I have never found a furminator to be useful on a long coated breed. And it is strictly for removing UNDERCOAT, so if your dog is single coated, you are going to waste your money. I agree with the above poster that the large one is too large. I groom all breeds and have never used any furminator larger than the medium sized yellow one. The large one is too big making it difficult to work around the dogs shape. Dogs aren't flat. If the long, coarse guard hairs are what is shedding, I recommend you use a rubber curry in long sweeping motions. The rubber grabs those hairs and pulls them out. Otherwise, a good greyhound comb will be your best friend.


----------



## BigBlackDogGal (Mar 16, 2009)

Thanks for the advice about the undercoat and the brush size. I currently use a slicker brush on him - the comb doesn't do much besides untangle the snarls in his leg fur. 

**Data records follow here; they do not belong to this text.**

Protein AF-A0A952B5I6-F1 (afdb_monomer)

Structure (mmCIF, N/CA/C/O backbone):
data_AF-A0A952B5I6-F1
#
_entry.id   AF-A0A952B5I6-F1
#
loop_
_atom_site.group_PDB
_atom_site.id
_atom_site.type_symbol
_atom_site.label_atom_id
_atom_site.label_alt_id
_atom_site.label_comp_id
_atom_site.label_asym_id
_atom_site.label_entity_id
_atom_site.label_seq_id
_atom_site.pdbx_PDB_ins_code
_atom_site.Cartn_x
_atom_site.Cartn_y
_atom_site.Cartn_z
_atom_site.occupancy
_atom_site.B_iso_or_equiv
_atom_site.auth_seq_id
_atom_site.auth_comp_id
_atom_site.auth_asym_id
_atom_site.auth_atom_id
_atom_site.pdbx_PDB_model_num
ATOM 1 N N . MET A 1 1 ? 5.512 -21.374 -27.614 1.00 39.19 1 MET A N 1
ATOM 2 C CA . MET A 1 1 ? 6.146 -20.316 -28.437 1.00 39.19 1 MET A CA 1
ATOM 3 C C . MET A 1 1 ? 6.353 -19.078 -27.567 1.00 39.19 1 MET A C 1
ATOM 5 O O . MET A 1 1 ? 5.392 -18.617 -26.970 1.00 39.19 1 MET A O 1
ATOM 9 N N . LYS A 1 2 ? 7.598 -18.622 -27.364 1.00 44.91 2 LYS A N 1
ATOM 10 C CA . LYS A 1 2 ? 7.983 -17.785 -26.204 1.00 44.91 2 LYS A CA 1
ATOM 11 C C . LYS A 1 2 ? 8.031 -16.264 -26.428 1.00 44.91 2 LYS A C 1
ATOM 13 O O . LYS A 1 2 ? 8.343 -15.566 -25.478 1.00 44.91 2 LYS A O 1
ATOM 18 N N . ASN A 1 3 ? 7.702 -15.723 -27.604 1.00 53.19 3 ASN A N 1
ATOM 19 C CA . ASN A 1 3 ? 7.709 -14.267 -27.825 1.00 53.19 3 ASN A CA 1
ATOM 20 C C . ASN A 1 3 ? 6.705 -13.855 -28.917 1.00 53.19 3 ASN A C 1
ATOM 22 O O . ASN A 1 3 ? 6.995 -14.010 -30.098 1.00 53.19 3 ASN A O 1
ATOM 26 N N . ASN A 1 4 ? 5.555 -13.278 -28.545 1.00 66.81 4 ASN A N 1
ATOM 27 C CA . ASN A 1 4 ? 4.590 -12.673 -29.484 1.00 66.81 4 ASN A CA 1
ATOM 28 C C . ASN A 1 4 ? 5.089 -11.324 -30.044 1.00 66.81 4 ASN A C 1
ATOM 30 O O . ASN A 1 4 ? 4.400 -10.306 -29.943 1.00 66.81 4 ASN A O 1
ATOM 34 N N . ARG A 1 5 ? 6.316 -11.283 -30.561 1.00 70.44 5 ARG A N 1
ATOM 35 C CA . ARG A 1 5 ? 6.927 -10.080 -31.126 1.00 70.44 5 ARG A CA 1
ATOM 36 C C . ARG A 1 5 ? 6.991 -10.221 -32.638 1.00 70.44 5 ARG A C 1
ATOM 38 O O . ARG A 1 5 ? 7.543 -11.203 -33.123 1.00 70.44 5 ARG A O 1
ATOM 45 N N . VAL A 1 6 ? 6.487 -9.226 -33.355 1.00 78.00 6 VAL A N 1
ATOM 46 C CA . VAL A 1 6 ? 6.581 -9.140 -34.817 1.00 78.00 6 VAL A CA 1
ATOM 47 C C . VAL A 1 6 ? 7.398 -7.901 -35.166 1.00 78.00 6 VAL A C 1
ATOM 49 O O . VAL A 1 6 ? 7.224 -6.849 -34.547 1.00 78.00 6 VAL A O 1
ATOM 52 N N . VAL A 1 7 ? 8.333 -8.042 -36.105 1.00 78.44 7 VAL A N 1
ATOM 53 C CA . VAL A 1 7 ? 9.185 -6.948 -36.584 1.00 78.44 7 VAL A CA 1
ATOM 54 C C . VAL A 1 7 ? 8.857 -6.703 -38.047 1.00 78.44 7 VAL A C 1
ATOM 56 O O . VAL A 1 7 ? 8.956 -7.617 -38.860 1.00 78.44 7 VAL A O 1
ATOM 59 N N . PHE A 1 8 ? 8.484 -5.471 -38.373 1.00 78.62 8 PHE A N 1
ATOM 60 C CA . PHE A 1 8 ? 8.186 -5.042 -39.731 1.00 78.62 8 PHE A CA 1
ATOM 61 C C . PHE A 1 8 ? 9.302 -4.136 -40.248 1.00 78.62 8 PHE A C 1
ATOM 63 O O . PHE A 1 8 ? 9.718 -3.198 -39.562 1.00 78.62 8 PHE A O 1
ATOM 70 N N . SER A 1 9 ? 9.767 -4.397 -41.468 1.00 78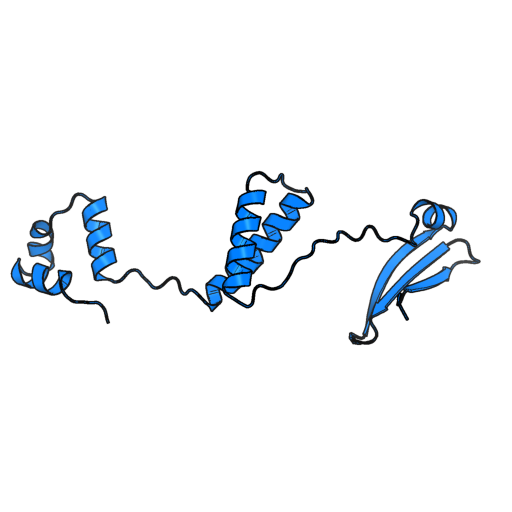.62 9 SER A N 1
ATOM 71 C CA . SER A 1 9 ? 10.603 -3.462 -42.221 1.00 78.62 9 SER A CA 1
ATOM 72 C C . SER A 1 9 ? 9.710 -2.455 -42.937 1.00 78.62 9 SER A C 1
ATOM 74 O O . SER A 1 9 ? 8.804 -2.852 -43.665 1.00 78.62 9 SER A O 1
ATOM 76 N N . ILE A 1 10 ? 9.967 -1.160 -42.753 1.00 78.56 10 ILE A N 1
ATOM 77 C CA . ILE A 1 10 ? 9.159 -0.089 -43.358 1.00 78.56 10 ILE A CA 1
ATOM 78 C C . ILE A 1 10 ? 10.055 0.914 -44.098 1.00 78.56 10 ILE A C 1
ATOM 80 O O . ILE A 1 10 ? 11.230 1.068 -43.756 1.00 78.56 10 ILE A O 1
ATOM 84 N N . LYS A 1 11 ? 9.496 1.559 -45.136 1.00 71.00 11 LYS A N 1
ATOM 85 C CA . LYS A 1 11 ? 10.179 2.498 -46.051 1.00 71.00 11 LYS A CA 1
ATOM 86 C C . LYS A 1 11 ? 11.470 1.907 -46.638 1.00 71.00 11 LYS A C 1
ATOM 88 O O . LYS A 1 11 ? 12.564 2.255 -46.214 1.00 71.00 11 LYS A O 1
ATOM 93 N N . SER A 1 12 ? 11.336 0.972 -47.585 1.00 74.62 12 SER A N 1
ATOM 94 C CA . SER A 1 12 ? 12.469 0.313 -48.265 1.00 74.62 12 SER A CA 1
ATOM 95 C C . SER A 1 12 ? 13.559 -0.185 -47.304 1.00 74.62 12 SER A C 1
ATOM 97 O O . SER A 1 12 ? 14.752 0.008 -47.527 1.00 74.62 12 SER A O 1
ATOM 99 N N . ASN A 1 13 ? 13.137 -0.814 -46.202 1.00 71.69 13 ASN A N 1
ATOM 100 C CA . ASN A 1 13 ? 14.014 -1.380 -45.177 1.00 71.69 13 ASN A CA 1
ATOM 101 C C . ASN A 1 13 ? 14.790 -0.363 -44.313 1.00 71.69 13 ASN A C 1
ATOM 103 O O . ASN A 1 13 ? 15.537 -0.796 -43.435 1.00 71.69 13 ASN A O 1
ATOM 107 N N . SER A 1 14 ? 14.590 0.947 -44.492 1.00 67.06 14 SER A N 1
ATOM 108 C CA . SER A 1 14 ? 15.298 1.988 -43.733 1.00 67.06 14 SER A CA 1
ATOM 109 C C . SER A 1 14 ? 14.882 2.058 -42.259 1.00 67.06 14 SER A C 1
ATOM 111 O O . SER A 1 14 ? 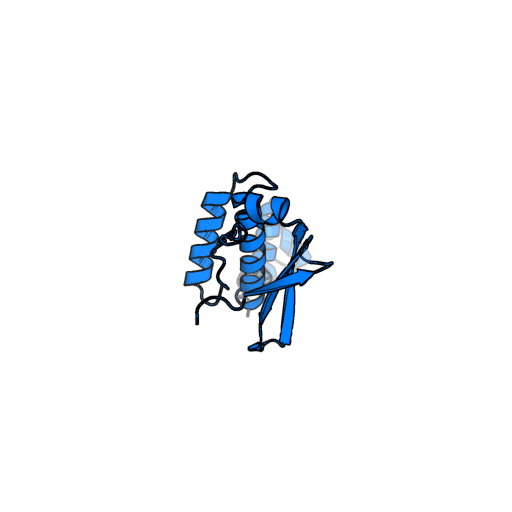15.670 2.507 -41.431 1.00 67.06 14 SER A O 1
ATOM 113 N N . TYR A 1 15 ? 13.680 1.582 -41.915 1.00 73.12 15 TYR A N 1
ATOM 114 C CA . TYR A 1 15 ? 13.140 1.614 -40.554 1.00 73.12 15 TYR A CA 1
ATOM 115 C C . TYR A 1 15 ? 12.614 0.242 -40.109 1.00 73.12 15 TYR A C 1
ATOM 117 O O . TYR A 1 15 ? 12.348 -0.659 -40.915 1.00 73.12 15 TYR A O 1
ATOM 125 N N . ARG A 1 16 ? 12.468 0.079 -38.795 1.00 79.44 16 ARG A N 1
ATOM 126 C CA . ARG A 1 16 ? 11.904 -1.080 -38.108 1.00 79.44 16 ARG A CA 1
ATOM 127 C C . ARG A 1 16 ? 10.756 -0.630 -37.219 1.00 79.44 16 ARG A C 1
ATOM 129 O O . ARG A 1 16 ? 10.924 0.270 -36.402 1.00 79.44 16 ARG A O 1
ATOM 136 N N . LEU A 1 17 ? 9.621 -1.305 -37.350 1.00 80.94 17 LEU A N 1
ATOM 137 C CA . LEU A 1 17 ? 8.507 -1.238 -36.413 1.00 80.94 17 LEU A CA 1
ATOM 138 C C . LEU A 1 17 ? 8.469 -2.553 -35.634 1.00 80.94 17 LEU A C 1
ATOM 140 O O . LEU A 1 17 ? 8.321 -3.625 -36.219 1.00 80.94 17 LEU A O 1
ATOM 144 N N . VAL A 1 18 ? 8.600 -2.478 -34.313 1.00 80.62 18 VAL A N 1
ATOM 145 C CA . VAL A 1 18 ? 8.526 -3.649 -33.434 1.00 80.62 18 VAL A CA 1
ATOM 146 C C . VAL A 1 18 ? 7.219 -3.593 -32.674 1.00 80.62 18 VAL A C 1
ATOM 148 O O . VAL A 1 18 ? 6.989 -2.662 -31.902 1.00 80.62 18 VAL A O 1
ATOM 151 N N . VAL A 1 19 ? 6.388 -4.616 -32.835 1.00 81.75 19 VAL A N 1
ATOM 152 C CA . VAL A 1 19 ? 5.123 -4.729 -32.109 1.00 81.75 19 VAL A CA 1
ATOM 153 C C . VAL A 1 19 ? 5.095 -5.980 -31.249 1.00 81.75 19 VAL A C 1
ATOM 155 O O . VAL A 1 19 ? 5.674 -7.012 -31.595 1.00 81.75 19 VAL A O 1
ATOM 158 N N . ALA A 1 20 ? 4.406 -5.897 -30.114 1.00 79.75 20 ALA A N 1
ATOM 159 C CA . ALA A 1 20 ? 3.990 -7.071 -29.361 1.00 79.75 20 ALA A CA 1
ATOM 160 C C . ALA A 1 20 ? 2.480 -7.245 -29.465 1.00 79.75 20 ALA A C 1
ATOM 162 O O . ALA A 1 20 ? 1.726 -6.352 -29.084 1.00 79.75 20 ALA A O 1
ATOM 163 N N . ILE A 1 21 ? 2.057 -8.416 -29.935 1.00 81.50 21 ILE A N 1
ATOM 164 C CA . ILE A 1 21 ? 0.646 -8.725 -30.163 1.00 81.50 21 ILE A CA 1
ATOM 165 C C . ILE A 1 21 ? 0.151 -9.630 -29.037 1.00 81.50 21 ILE A C 1
ATOM 167 O O . ILE A 1 21 ? 0.655 -10.735 -28.812 1.00 81.50 21 ILE A O 1
ATOM 171 N N . LYS A 1 22 ? -0.844 -9.167 -28.287 1.00 77.94 22 LYS A N 1
ATOM 172 C CA . LYS A 1 22 ? -1.478 -9.941 -27.218 1.00 77.94 22 LYS A CA 1
ATOM 173 C C . LYS A 1 22 ? -2.822 -10.458 -27.717 1.00 77.94 22 LYS A C 1
ATOM 175 O O . LYS A 1 22 ? -3.858 -9.909 -27.370 1.00 77.94 22 LYS A O 1
ATOM 180 N N . TYR A 1 23 ? -2.787 -11.547 -28.495 1.00 76.25 23 TYR A N 1
ATOM 181 C CA . TYR A 1 23 ? -3.969 -12.149 -29.134 1.00 76.25 23 TYR A CA 1
ATOM 182 C C . TYR A 1 23 ? -5.144 -12.384 -28.173 1.00 76.25 23 TYR A C 1
ATOM 184 O O . TYR A 1 23 ? -6.270 -12.053 -28.517 1.00 76.25 23 TYR A O 1
ATOM 192 N N . LYS A 1 24 ? -4.881 -12.856 -26.942 1.00 69.50 24 LYS A N 1
ATOM 193 C CA . LYS A 1 24 ? -5.915 -13.086 -25.912 1.00 69.50 24 LYS A CA 1
ATOM 194 C C . LYS A 1 24 ? -6.733 -11.832 -25.570 1.00 69.50 24 LYS A C 1
ATOM 196 O O . LYS A 1 24 ? -7.896 -11.952 -25.217 1.00 69.50 24 LYS A O 1
ATOM 201 N N . PHE A 1 25 ? -6.119 -10.656 -25.653 1.00 72.62 25 PHE A N 1
ATOM 202 C CA . PHE A 1 25 ? -6.741 -9.382 -25.294 1.00 72.62 25 PHE A CA 1
ATOM 203 C C . PHE A 1 25 ? -6.998 -8.493 -26.516 1.00 72.62 25 PHE A C 1
ATOM 205 O O . PHE A 1 25 ? -7.440 -7.369 -26.344 1.00 72.62 25 PHE A O 1
ATOM 212 N N . GLN A 1 26 ? -6.691 -8.969 -27.731 1.00 75.81 26 GLN A N 1
ATOM 213 C CA . GLN A 1 26 ? -6.791 -8.210 -28.986 1.00 75.81 26 GLN A CA 1
ATOM 214 C C . GLN A 1 26 ? -6.071 -6.842 -28.967 1.00 75.81 26 GLN A C 1
ATOM 216 O O . GLN A 1 26 ? -6.461 -5.914 -29.666 1.00 75.81 26 GLN A O 1
ATOM 221 N N . ILE A 1 27 ? -4.980 -6.717 -28.200 1.00 75.38 27 ILE A N 1
ATOM 222 C CA . ILE A 1 27 ? -4.196 -5.475 -28.082 1.00 75.38 27 ILE A CA 1
ATOM 223 C C . ILE A 1 27 ? -2.860 -5.600 -28.827 1.00 75.38 27 ILE A C 1
ATOM 225 O O . ILE A 1 27 ? -2.166 -6.622 -28.730 1.00 75.38 27 ILE A O 1
ATOM 229 N N . VAL A 1 28 ? -2.469 -4.523 -29.517 1.00 81.38 28 VAL A N 1
ATOM 230 C CA . VAL A 1 28 ? -1.159 -4.355 -30.162 1.00 81.38 28 VAL A CA 1
ATOM 231 C C . VAL A 1 28 ? -0.382 -3.245 -29.456 1.00 81.38 28 VAL A C 1
ATOM 233 O O . VAL A 1 28 ? -0.822 -2.102 -29.415 1.00 81.38 28 VAL A O 1
ATOM 236 N N . PHE A 1 29 ? 0.798 -3.569 -28.927 1.00 73.00 29 PHE A N 1
ATOM 237 C CA . PHE A 1 29 ? 1.713 -2.587 -28.341 1.00 73.00 29 PHE A CA 1
ATOM 238 C C . PHE A 1 29 ? 2.823 -2.245 -29.331 1.00 73.00 29 PHE A C 1
ATOM 240 O O . PHE A 1 29 ? 3.600 -3.132 -29.703 1.00 73.00 29 PHE A O 1
ATOM 247 N N . ILE A 1 30 ? 2.946 -0.972 -29.707 1.00 81.94 30 ILE A N 1
ATOM 248 C CA . ILE A 1 30 ? 4.110 -0.464 -30.442 1.00 81.94 30 ILE A CA 1
ATOM 249 C C . ILE A 1 30 ? 5.264 -0.346 -29.447 1.00 81.94 30 ILE A C 1
ATOM 251 O O . ILE A 1 30 ? 5.197 0.425 -28.496 1.00 81.94 30 ILE A O 1
ATOM 255 N N . ARG A 1 31 ? 6.312 -1.153 -29.634 1.00 79.25 31 ARG A N 1
ATOM 256 C CA . ARG A 1 31 ? 7.475 -1.174 -28.734 1.00 79.25 31 ARG A CA 1
ATOM 257 C C . ARG A 1 31 ? 8.635 -0.328 -29.236 1.00 79.25 31 ARG A C 1
ATOM 259 O O . ARG A 1 31 ? 9.474 0.053 -28.432 1.00 79.25 31 ARG A O 1
ATOM 266 N N . PHE A 1 32 ? 8.722 -0.106 -30.546 1.00 77.62 32 PHE A N 1
ATOM 267 C CA . PHE A 1 32 ? 9.803 0.659 -31.161 1.00 77.62 32 PHE A CA 1
ATOM 268 C C . PHE A 1 32 ? 9.444 1.071 -32.591 1.00 77.62 32 PHE A C 1
ATOM 270 O O . PHE A 1 32 ? 8.884 0.259 -33.334 1.00 77.62 32 PHE A O 1
ATOM 277 N N . ILE A 1 33 ? 9.831 2.290 -32.974 1.00 81.62 33 ILE A N 1
ATOM 278 C CA . ILE A 1 33 ? 9.882 2.778 -34.357 1.00 81.62 33 ILE A CA 1
ATOM 279 C C . ILE A 1 33 ? 11.203 3.529 -34.522 1.00 81.62 33 ILE A C 1
ATOM 281 O O . ILE A 1 33 ? 11.461 4.472 -33.782 1.00 81.62 33 ILE A O 1
ATOM 285 N N . GLY A 1 34 ? 12.029 3.124 -35.481 1.00 78.38 34 GLY A N 1
ATOM 286 C CA . GLY A 1 34 ? 13.317 3.775 -35.726 1.00 78.38 34 GLY A CA 1
ATOM 287 C C . GLY A 1 34 ? 14.113 3.092 -36.827 1.00 78.38 34 GLY A C 1
ATOM 288 O O . GLY A 1 34 ? 13.670 2.098 -37.401 1.00 78.38 34 GLY A O 1
ATOM 289 N N . THR A 1 35 ? 15.269 3.640 -37.166 1.00 82.19 35 THR A N 1
ATOM 290 C CA . THR A 1 35 ? 16.161 3.118 -38.205 1.00 82.19 35 THR A CA 1
ATOM 291 C C . THR A 1 35 ? 16.785 1.779 -37.812 1.00 82.19 35 THR A C 1
ATOM 293 O O . THR A 1 35 ? 16.801 1.390 -36.643 1.00 82.19 35 THR A O 1
ATOM 296 N N . TYR A 1 36 ? 17.345 1.065 -38.792 1.00 69.00 36 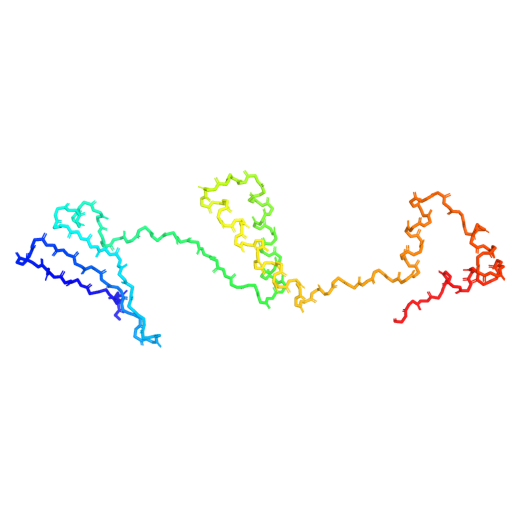TYR A N 1
ATOM 297 C CA . TYR A 1 36 ? 18.096 -0.170 -38.533 1.00 69.00 36 TYR A CA 1
ATOM 298 C C . TYR A 1 36 ? 19.244 0.045 -37.530 1.00 69.00 36 TYR A C 1
ATOM 300 O O . TYR A 1 36 ? 19.381 -0.720 -36.579 1.00 69.00 36 TYR A O 1
ATOM 308 N N . ASN A 1 37 ? 20.007 1.132 -37.687 1.00 70.81 37 ASN A N 1
ATOM 309 C CA . ASN A 1 37 ? 21.140 1.453 -36.813 1.00 70.81 37 ASN A CA 1
ATOM 310 C C . ASN A 1 37 ? 20.709 1.820 -35.384 1.00 70.81 37 ASN A C 1
ATOM 312 O O . ASN A 1 37 ? 21.488 1.656 -34.447 1.00 70.81 37 ASN A O 1
ATOM 316 N N . GLU A 1 38 ? 19.503 2.360 -35.201 1.00 69.56 38 GLU A N 1
ATOM 317 C CA . GLU A 1 38 ? 18.926 2.619 -33.876 1.00 69.56 38 GLU A CA 1
ATOM 318 C C . GLU A 1 38 ? 18.402 1.325 -33.249 1.00 69.56 38 GLU A C 1
ATOM 320 O O . GLU A 1 38 ? 18.659 1.074 -32.076 1.00 69.56 38 GLU A O 1
ATOM 325 N N . TYR A 1 39 ? 17.743 0.470 -34.040 1.00 65.56 39 TYR A N 1
ATOM 326 C CA . TYR A 1 39 ? 17.263 -0.846 -33.611 1.00 65.56 39 TYR A CA 1
ATOM 327 C C . TYR A 1 39 ? 18.401 -1.757 -33.119 1.00 65.56 39 TYR A C 1
ATOM 329 O O . TYR A 1 39 ? 18.255 -2.430 -32.096 1.00 65.56 39 TYR A O 1
ATOM 337 N N . ASP A 1 40 ? 19.530 -1.764 -33.830 1.00 67.19 40 ASP A N 1
ATOM 338 C CA . ASP A 1 40 ? 20.701 -2.580 -33.492 1.00 67.19 40 ASP A CA 1
ATOM 339 C C . ASP A 1 40 ? 21.369 -2.100 -32.187 1.00 67.19 40 ASP A C 1
ATOM 341 O O . ASP A 1 40 ? 21.715 -2.898 -31.315 1.00 67.19 40 ASP A O 1
ATOM 345 N N . ARG A 1 41 ? 21.419 -0.775 -31.975 1.00 64.88 41 ARG A N 1
ATOM 346 C CA . ARG A 1 41 ? 21.965 -0.147 -30.758 1.00 64.88 41 ARG A CA 1
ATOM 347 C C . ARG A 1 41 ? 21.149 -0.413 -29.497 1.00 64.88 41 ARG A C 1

What about the zoom groom?


----------



## Graco22 (Jul 16, 2007)

A zoom groom is most effective used in circular motions, which is going to just tangle long coats. A rubber curry (horse item) can be used effectively in long sweeping/flicking motions.


----------



## Donna5503 (Mar 13, 2009)

Hi...I use the Furminator on my dog -- but he has an undercoat...(boy, does he!)...and it works great!

As for your dog -- it probably will do the trick -- don't put too much pressure on it while you brush him being he doesn't have an undercoat -- I also bought the Furminator Brand Spray - it's a waterless way to clean your dog in between baths -- it smells great, makes the coat silky soft & shiny & also helps with the shedding. I use it once a week -- spray it on (not too much) - rub it in - and brush. ....it's great!

I bought the brush on Ebay - Petsmart wanted $50.00 (I bought the medium one (yellow handle) -- I got it on Ebay for $30.00 including shipping.


----------



## tigress (Feb 6, 2008)

I've been bathing dogs for a few months at the store I work at.

It really depends on your dog. There are labs with coats that it does wonders for (you should have seen the chocolate lab I did yesterday). There is also labs where it does very little. As some one said, it raelly is for undercoat (and is not so good on long coated dogs like goldens). Dogs with coats like pit bulls or boxers it will be useless on. Some labs it will do great, some it won't get much (same with pugs). So I'd say if your dog has a coat more like a pitbull or boxer for example, definitely not worht the money. You could see what their return policy is. I know Petsmart will lte you return it if you are not satisfied within 60 days but don't know Petco's policy.

I'd almost guess if he has a soft coat you may have undercoat there (I find dogs with no undercoat don't tend to have all that soft fur).

I find it helps with lab type coats to use the zoom groom as well (even if you use the furminator). Even with my dog that has more of a husky coat (furminators do great with these coats  ) the zoom groom will remove the loose gaurd hairs that the furminator doesn't get.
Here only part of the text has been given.